Presiden Jokowi Gelar Rapat Khusus Terkait Cadangan Devisa Yang Anjlok Rp 150 T

Jakarta, Kabar3.com - Cadangan devisa (Cadev) terus terkuras karena menahan agar nilai tukar rupiah terhadap dolar Amerika Serikat (AS) tidak terus terperosok. Secara year-to-date (YTD), nilai tukar rupiah sudah anjlok 6,29% terhadap dolar AS.

Sejatinya, rupiah bisa jatuh lebih dalam dari yang kita lihat sekarang, jika Bank Indonesia (BI) tidak melakukan intervensi. Rupiah bukan tidak mungkin menyentuh level Rp 15.000/dolar AS kalau intervensi BI tidak dilakukan.

Sebelumnya, BI memang telah menyatakan kesiapannya dalam melakukan intervensi guna menjaga nilai tukar rupiah. Intervensi dari bank sentral sepanjang tahun ini lantas terlihat dari turunnya tingkat cadangan devisa.

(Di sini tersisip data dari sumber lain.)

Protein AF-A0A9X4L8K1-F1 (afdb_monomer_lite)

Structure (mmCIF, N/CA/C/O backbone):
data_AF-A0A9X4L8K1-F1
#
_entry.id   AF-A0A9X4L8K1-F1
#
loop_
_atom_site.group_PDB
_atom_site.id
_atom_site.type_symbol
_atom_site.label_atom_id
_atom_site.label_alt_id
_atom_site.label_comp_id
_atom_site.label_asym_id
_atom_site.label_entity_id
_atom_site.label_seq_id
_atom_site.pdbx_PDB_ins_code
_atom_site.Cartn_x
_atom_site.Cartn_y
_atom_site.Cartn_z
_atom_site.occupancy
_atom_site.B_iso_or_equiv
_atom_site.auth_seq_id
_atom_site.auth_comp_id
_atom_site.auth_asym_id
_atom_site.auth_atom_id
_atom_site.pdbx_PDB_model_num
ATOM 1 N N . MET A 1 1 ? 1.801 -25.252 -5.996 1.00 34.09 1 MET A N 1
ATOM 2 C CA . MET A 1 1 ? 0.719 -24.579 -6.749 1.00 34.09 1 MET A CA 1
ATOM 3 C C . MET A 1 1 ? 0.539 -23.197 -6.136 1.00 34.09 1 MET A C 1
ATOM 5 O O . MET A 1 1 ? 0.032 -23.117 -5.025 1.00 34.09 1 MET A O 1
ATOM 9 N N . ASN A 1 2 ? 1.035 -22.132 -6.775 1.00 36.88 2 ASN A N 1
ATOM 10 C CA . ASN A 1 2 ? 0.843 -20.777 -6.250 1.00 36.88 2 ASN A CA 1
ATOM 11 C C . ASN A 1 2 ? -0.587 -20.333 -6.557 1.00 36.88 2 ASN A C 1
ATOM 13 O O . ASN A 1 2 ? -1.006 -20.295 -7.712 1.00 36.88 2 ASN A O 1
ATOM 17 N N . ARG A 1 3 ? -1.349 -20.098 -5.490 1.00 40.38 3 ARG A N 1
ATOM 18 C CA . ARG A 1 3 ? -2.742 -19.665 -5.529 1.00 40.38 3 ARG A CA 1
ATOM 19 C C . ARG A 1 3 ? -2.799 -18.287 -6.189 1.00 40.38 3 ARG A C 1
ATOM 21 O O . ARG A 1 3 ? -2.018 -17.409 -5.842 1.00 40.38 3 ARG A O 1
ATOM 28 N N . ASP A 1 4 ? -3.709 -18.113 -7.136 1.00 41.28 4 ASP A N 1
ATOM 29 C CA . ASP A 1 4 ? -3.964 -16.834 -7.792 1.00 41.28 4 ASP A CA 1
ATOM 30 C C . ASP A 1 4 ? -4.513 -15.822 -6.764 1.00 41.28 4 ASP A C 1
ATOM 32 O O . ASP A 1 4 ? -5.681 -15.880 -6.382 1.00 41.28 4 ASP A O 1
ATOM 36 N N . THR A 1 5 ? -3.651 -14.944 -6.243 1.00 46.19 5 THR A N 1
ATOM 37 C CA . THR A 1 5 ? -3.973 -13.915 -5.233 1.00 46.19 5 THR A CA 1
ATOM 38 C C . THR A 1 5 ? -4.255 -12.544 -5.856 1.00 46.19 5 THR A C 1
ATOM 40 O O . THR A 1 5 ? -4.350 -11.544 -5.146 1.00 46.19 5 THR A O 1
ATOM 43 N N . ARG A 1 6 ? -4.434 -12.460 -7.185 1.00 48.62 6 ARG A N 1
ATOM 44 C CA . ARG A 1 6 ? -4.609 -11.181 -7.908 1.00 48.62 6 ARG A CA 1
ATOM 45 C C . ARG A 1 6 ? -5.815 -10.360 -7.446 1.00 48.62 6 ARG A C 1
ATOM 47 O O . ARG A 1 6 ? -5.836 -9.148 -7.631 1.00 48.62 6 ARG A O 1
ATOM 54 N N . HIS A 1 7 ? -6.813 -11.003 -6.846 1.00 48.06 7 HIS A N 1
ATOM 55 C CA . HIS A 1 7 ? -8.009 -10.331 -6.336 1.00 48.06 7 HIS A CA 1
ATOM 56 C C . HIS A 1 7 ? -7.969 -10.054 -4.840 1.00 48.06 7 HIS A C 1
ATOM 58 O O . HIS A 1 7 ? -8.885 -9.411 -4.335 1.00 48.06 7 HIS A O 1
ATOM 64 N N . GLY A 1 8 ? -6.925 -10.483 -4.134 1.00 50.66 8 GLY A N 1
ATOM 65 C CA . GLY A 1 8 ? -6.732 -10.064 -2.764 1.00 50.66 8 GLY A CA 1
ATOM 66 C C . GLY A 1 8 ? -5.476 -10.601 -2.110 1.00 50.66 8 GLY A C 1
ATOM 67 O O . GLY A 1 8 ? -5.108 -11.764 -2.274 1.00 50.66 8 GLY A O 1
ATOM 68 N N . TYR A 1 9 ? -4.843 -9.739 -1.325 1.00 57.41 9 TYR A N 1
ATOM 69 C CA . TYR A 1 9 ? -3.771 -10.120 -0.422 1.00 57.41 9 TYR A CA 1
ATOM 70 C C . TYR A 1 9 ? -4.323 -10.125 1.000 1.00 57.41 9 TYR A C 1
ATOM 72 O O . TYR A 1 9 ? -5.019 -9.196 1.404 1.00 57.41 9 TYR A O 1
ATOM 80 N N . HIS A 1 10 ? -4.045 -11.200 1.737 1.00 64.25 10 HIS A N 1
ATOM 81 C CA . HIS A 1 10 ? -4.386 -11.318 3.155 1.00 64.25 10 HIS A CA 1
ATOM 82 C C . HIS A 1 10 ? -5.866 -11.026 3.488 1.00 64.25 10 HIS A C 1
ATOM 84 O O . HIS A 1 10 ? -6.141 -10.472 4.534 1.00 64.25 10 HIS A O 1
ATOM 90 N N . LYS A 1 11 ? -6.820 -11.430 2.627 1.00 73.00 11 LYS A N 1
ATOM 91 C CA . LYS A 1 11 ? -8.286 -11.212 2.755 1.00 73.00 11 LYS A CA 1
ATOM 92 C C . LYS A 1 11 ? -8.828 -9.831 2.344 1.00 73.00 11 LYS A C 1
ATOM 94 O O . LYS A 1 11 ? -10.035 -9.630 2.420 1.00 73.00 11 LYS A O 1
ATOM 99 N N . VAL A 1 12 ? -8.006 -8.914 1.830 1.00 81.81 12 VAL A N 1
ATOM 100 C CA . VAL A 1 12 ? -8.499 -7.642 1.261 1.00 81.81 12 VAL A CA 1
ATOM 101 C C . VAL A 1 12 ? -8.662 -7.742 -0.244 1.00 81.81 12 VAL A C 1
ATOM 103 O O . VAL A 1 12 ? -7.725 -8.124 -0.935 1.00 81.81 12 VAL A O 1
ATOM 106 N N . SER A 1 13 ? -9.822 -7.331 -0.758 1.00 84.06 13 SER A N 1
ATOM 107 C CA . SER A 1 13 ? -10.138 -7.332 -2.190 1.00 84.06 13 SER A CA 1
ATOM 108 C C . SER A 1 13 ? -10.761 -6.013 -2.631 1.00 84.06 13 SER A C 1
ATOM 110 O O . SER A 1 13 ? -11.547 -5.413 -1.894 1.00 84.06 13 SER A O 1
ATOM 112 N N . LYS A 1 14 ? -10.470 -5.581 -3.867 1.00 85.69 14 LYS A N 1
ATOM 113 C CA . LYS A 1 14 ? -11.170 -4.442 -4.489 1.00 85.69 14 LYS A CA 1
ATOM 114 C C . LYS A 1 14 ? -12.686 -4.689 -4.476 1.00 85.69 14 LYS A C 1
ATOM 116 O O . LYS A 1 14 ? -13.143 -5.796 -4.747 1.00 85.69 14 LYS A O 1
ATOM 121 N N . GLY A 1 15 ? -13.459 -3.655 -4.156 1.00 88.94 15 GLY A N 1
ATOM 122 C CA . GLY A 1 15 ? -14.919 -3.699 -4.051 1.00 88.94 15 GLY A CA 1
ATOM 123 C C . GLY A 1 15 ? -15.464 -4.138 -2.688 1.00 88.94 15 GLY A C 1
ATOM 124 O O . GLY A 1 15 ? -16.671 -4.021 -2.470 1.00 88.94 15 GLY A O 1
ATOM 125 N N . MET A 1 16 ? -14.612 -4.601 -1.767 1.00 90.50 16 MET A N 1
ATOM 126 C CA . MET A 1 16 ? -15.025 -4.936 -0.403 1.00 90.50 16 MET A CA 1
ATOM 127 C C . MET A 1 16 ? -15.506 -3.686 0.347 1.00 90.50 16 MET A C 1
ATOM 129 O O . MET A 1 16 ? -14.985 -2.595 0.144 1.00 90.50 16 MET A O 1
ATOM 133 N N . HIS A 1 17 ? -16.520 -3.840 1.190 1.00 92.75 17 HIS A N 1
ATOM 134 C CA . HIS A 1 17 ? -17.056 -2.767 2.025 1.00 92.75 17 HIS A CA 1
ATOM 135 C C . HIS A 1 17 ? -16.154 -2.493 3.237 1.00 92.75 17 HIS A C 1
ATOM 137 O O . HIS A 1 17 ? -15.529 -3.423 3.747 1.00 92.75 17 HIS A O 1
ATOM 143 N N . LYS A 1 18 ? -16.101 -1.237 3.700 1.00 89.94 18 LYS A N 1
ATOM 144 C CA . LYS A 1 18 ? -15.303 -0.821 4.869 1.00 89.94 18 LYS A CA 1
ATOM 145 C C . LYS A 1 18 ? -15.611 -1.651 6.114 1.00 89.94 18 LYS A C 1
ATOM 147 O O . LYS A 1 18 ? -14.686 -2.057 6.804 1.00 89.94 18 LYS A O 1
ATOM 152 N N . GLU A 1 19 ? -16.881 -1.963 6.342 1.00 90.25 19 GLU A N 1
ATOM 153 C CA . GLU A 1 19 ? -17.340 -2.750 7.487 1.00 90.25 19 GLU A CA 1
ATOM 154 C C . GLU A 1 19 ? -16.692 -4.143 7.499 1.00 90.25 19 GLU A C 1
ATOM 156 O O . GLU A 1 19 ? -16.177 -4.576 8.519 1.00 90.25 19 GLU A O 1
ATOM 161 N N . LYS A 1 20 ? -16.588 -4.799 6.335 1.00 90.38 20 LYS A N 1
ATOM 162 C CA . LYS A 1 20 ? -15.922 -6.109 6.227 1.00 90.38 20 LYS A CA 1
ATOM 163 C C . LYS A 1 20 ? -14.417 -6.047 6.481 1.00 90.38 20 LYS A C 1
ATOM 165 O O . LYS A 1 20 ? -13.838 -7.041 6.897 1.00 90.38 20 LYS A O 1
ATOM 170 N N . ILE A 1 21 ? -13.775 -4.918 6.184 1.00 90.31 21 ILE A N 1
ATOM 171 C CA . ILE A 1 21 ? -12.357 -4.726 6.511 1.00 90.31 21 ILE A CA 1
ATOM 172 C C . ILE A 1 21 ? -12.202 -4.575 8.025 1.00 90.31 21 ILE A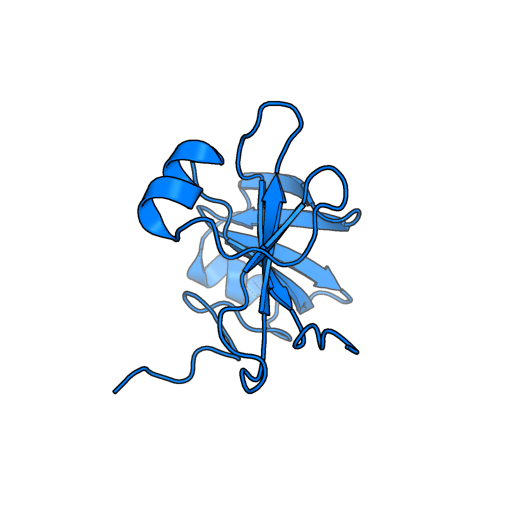 C 1
ATOM 174 O O . ILE A 1 21 ? -11.309 -5.176 8.607 1.00 90.31 21 ILE A O 1
ATOM 178 N N . GLU A 1 22 ? -13.087 -3.820 8.667 1.00 89.38 22 GLU A N 1
ATOM 179 C CA . GLU A 1 22 ? -13.059 -3.626 10.119 1.00 89.38 22 GLU A CA 1
ATOM 180 C C . GLU A 1 22 ? -13.379 -4.921 10.881 1.00 89.38 22 GLU A C 1
ATOM 182 O O . GLU A 1 22 ? -12.729 -5.210 11.882 1.00 89.38 22 GLU A O 1
ATOM 187 N N . ASP A 1 23 ? -14.269 -5.764 10.355 1.00 89.94 23 ASP A N 1
ATOM 188 C CA . ASP A 1 23 ? -14.535 -7.099 10.907 1.00 89.94 23 ASP A CA 1
ATOM 189 C C . ASP A 1 23 ? -13.310 -8.035 10.825 1.00 89.94 23 ASP A C 1
ATOM 191 O O . ASP A 1 23 ? -13.094 -8.862 11.711 1.00 89.94 23 ASP A O 1
ATOM 195 N N . GLU A 1 24 ? -12.504 -7.930 9.764 1.00 88.25 24 GLU A N 1
ATOM 196 C CA . GLU A 1 24 ? -11.352 -8.817 9.532 1.00 88.25 24 GLU A CA 1
ATOM 197 C C . GLU A 1 24 ? -10.063 -8.339 10.213 1.00 88.25 24 GLU A C 1
ATOM 199 O O . GLU A 1 24 ? -9.232 -9.167 10.594 1.00 88.25 24 GLU A O 1
ATOM 204 N N . PHE A 1 25 ? -9.876 -7.024 10.351 1.00 86.50 25 PHE A N 1
ATOM 205 C CA . PHE A 1 25 ? -8.621 -6.425 10.820 1.00 86.50 25 PHE A CA 1
ATOM 206 C C . PHE A 1 25 ? -8.759 -5.576 12.088 1.00 86.50 25 PHE A C 1
ATOM 208 O O . PHE A 1 25 ? -7.748 -5.112 12.616 1.00 86.50 25 PHE A O 1
ATOM 215 N N . GLY A 1 26 ? -9.977 -5.386 12.593 1.00 87.38 26 GLY A N 1
ATOM 216 C CA . GLY A 1 26 ? -10.264 -4.508 13.720 1.00 87.38 26 GLY A CA 1
ATOM 217 C C . GLY A 1 26 ? -10.374 -3.035 13.322 1.00 87.38 26 GLY A C 1
ATOM 218 O O . GLY A 1 26 ? -10.509 -2.673 12.151 1.00 87.38 26 GLY A O 1
ATOM 219 N N . GLU A 1 27 ? -10.339 -2.162 14.326 1.00 86.25 27 GLU A N 1
ATOM 220 C CA . GLU A 1 27 ? -10.482 -0.723 14.118 1.00 86.25 27 GLU A CA 1
ATOM 221 C C . GLU A 1 27 ? -9.282 -0.115 13.381 1.00 86.25 27 GLU A C 1
ATOM 223 O O . GLU A 1 27 ? -8.137 -0.552 13.510 1.00 86.25 27 GLU A O 1
ATOM 228 N N . SER A 1 28 ? -9.543 0.942 12.609 1.00 88.56 28 SER A N 1
ATOM 229 C CA . SER A 1 28 ? -8.486 1.658 11.900 1.00 88.56 28 SER A CA 1
ATOM 230 C C . SER A 1 28 ? -7.523 2.349 12.864 1.00 88.56 28 SER A C 1
ATOM 232 O O . SER A 1 28 ? -7.957 3.096 13.738 1.00 88.56 28 SER A O 1
ATOM 234 N N . GLU A 1 29 ? -6.220 2.217 12.625 1.00 89.88 29 GLU A N 1
ATOM 235 C CA . GLU A 1 29 ? -5.190 2.849 13.455 1.00 89.88 29 GLU A CA 1
ATOM 236 C C . GLU A 1 29 ? -5.004 4.332 13.117 1.00 89.88 29 GLU A C 1
ATOM 238 O O . GLU A 1 29 ? -4.978 5.198 13.990 1.00 89.88 29 GLU A O 1
ATOM 243 N N . LYS A 1 30 ? -4.796 4.634 11.829 1.00 92.75 30 LYS A N 1
ATOM 244 C CA . LYS A 1 30 ? -4.476 5.985 11.349 1.00 92.75 30 LYS A CA 1
ATOM 245 C C . LYS A 1 30 ? -4.699 6.141 9.853 1.00 92.75 30 LYS A C 1
ATOM 247 O O . LYS A 1 30 ? -4.733 5.167 9.103 1.00 92.75 30 LYS A O 1
ATOM 252 N N . ALA A 1 31 ? -4.778 7.392 9.409 1.00 93.88 31 ALA A N 1
ATOM 253 C CA . ALA A 1 31 ? -4.725 7.740 7.997 1.00 93.88 31 ALA A CA 1
ATOM 254 C C . ALA A 1 31 ? -3.288 8.089 7.573 1.00 93.88 31 ALA A C 1
ATOM 256 O O . ALA A 1 31 ? -2.575 8.801 8.277 1.00 93.88 31 ALA A O 1
ATOM 257 N N . LEU A 1 32 ? -2.888 7.608 6.402 1.00 93.31 32 LEU A N 1
ATOM 258 C CA . LEU A 1 32 ? -1.613 7.862 5.741 1.00 93.31 32 LEU A CA 1
ATOM 259 C C . LEU A 1 32 ? -1.864 8.463 4.356 1.00 93.31 32 LEU A C 1
ATOM 261 O O . LEU A 1 32 ? -2.935 8.277 3.776 1.00 93.31 32 LEU A O 1
ATOM 265 N N . ASN A 1 33 ? -0.869 9.160 3.812 1.00 92.00 33 ASN A N 1
ATOM 266 C CA . ASN A 1 33 ? -0.846 9.534 2.402 1.00 92.00 33 ASN A CA 1
ATOM 267 C C . ASN A 1 33 ? 0.159 8.632 1.682 1.00 92.00 33 ASN A C 1
ATOM 269 O O . ASN A 1 33 ? 1.346 8.651 2.006 1.00 92.00 33 ASN A O 1
ATOM 273 N N . ILE A 1 34 ? -0.331 7.819 0.749 1.00 89.94 34 ILE A N 1
ATOM 274 C CA . ILE A 1 34 ? 0.485 6.945 -0.098 1.00 89.94 34 ILE A CA 1
ATOM 275 C C . ILE A 1 34 ? -0.007 7.157 -1.523 1.00 89.94 34 ILE A C 1
ATOM 277 O O . ILE A 1 34 ? -1.214 7.159 -1.760 1.00 89.94 34 ILE A O 1
ATOM 281 N N . ALA A 1 35 ? 0.910 7.355 -2.471 1.00 86.56 35 ALA A N 1
ATOM 282 C CA . ALA A 1 35 ? 0.566 7.578 -3.877 1.00 86.56 35 ALA A CA 1
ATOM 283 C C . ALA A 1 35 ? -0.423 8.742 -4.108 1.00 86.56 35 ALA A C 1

Sepanjang tahun ini (hingga akhir Juni), cadangan devisa Indonesia telah terkuras hingga US$ 10,4 miliar atau Rp 150,5 triliun.


BI menjelaskan, penurunan cadangan devisa pada Juni 2018 terutama dipengaruhi oleh pembayaran utang luar negeri pemerintah dan stabilisasi nilai tukar rupiah di tengah ketidakpastian pasar keuangan global yang masih tinggi.

Bank sentral memandang cadangan devisa tetap memadai didukung keyakinan terhadap stabilitas dan prospek perekonomian domestik yang tetap baik, serta kinerja ekspor yang tetap positif.

Ke depannya, jika tekanan terhadap rupiah tak kunjung usai sehingga cadangan devisa Indonesia terus terkuras, persepsi investor mengenai Indonesia bisa memburuk lantaran dianggap rentan terhadap risiko-risiko yang ada.

Berikut posisi cadangan devisa sejak 2018 :

  • Januari 2018 : US$ 131,98 miliar
  • Februari 2018 : US$ 128,05 miliar
  • Maret 2018 : US$ 126,003 miliar
  • April 2018 : US$ 124,862 miliar
  • Mei 2018 : US$ 122,914 miliar
  • Juni 2018 : US$ 119,8 miliar
Apabila ditelusuri secara historis, cadangan devisa bulan lalu merupakan yang terendah sejak Januari 2017. Memasuki Januari 2018, cadangan devisa RI sebenarnya mampu meningkat hingga US$ 131,98 miliar, namun kemudian secara konsisten menurun.


Presiden Joko Widodo (Jokowi) siang ini mengadakan rapat terbatas dengan Menteri dan Pejabat Negara lainnya. Ratas khusus kali ini membahas tentang cadangan devisa Indonesia di tengah pelemahan rupiah yang terjadi.

"Situasi negara saat ini butuh dolar. Karena itu saya minta seluruh Kementerian dan Lembaga betul-betul serius tidak ada main-main menghadapi ini. Saya nggak mau lagi bolak balik rapat tapi implementasi nggak berjalan baik," terang Jokowi.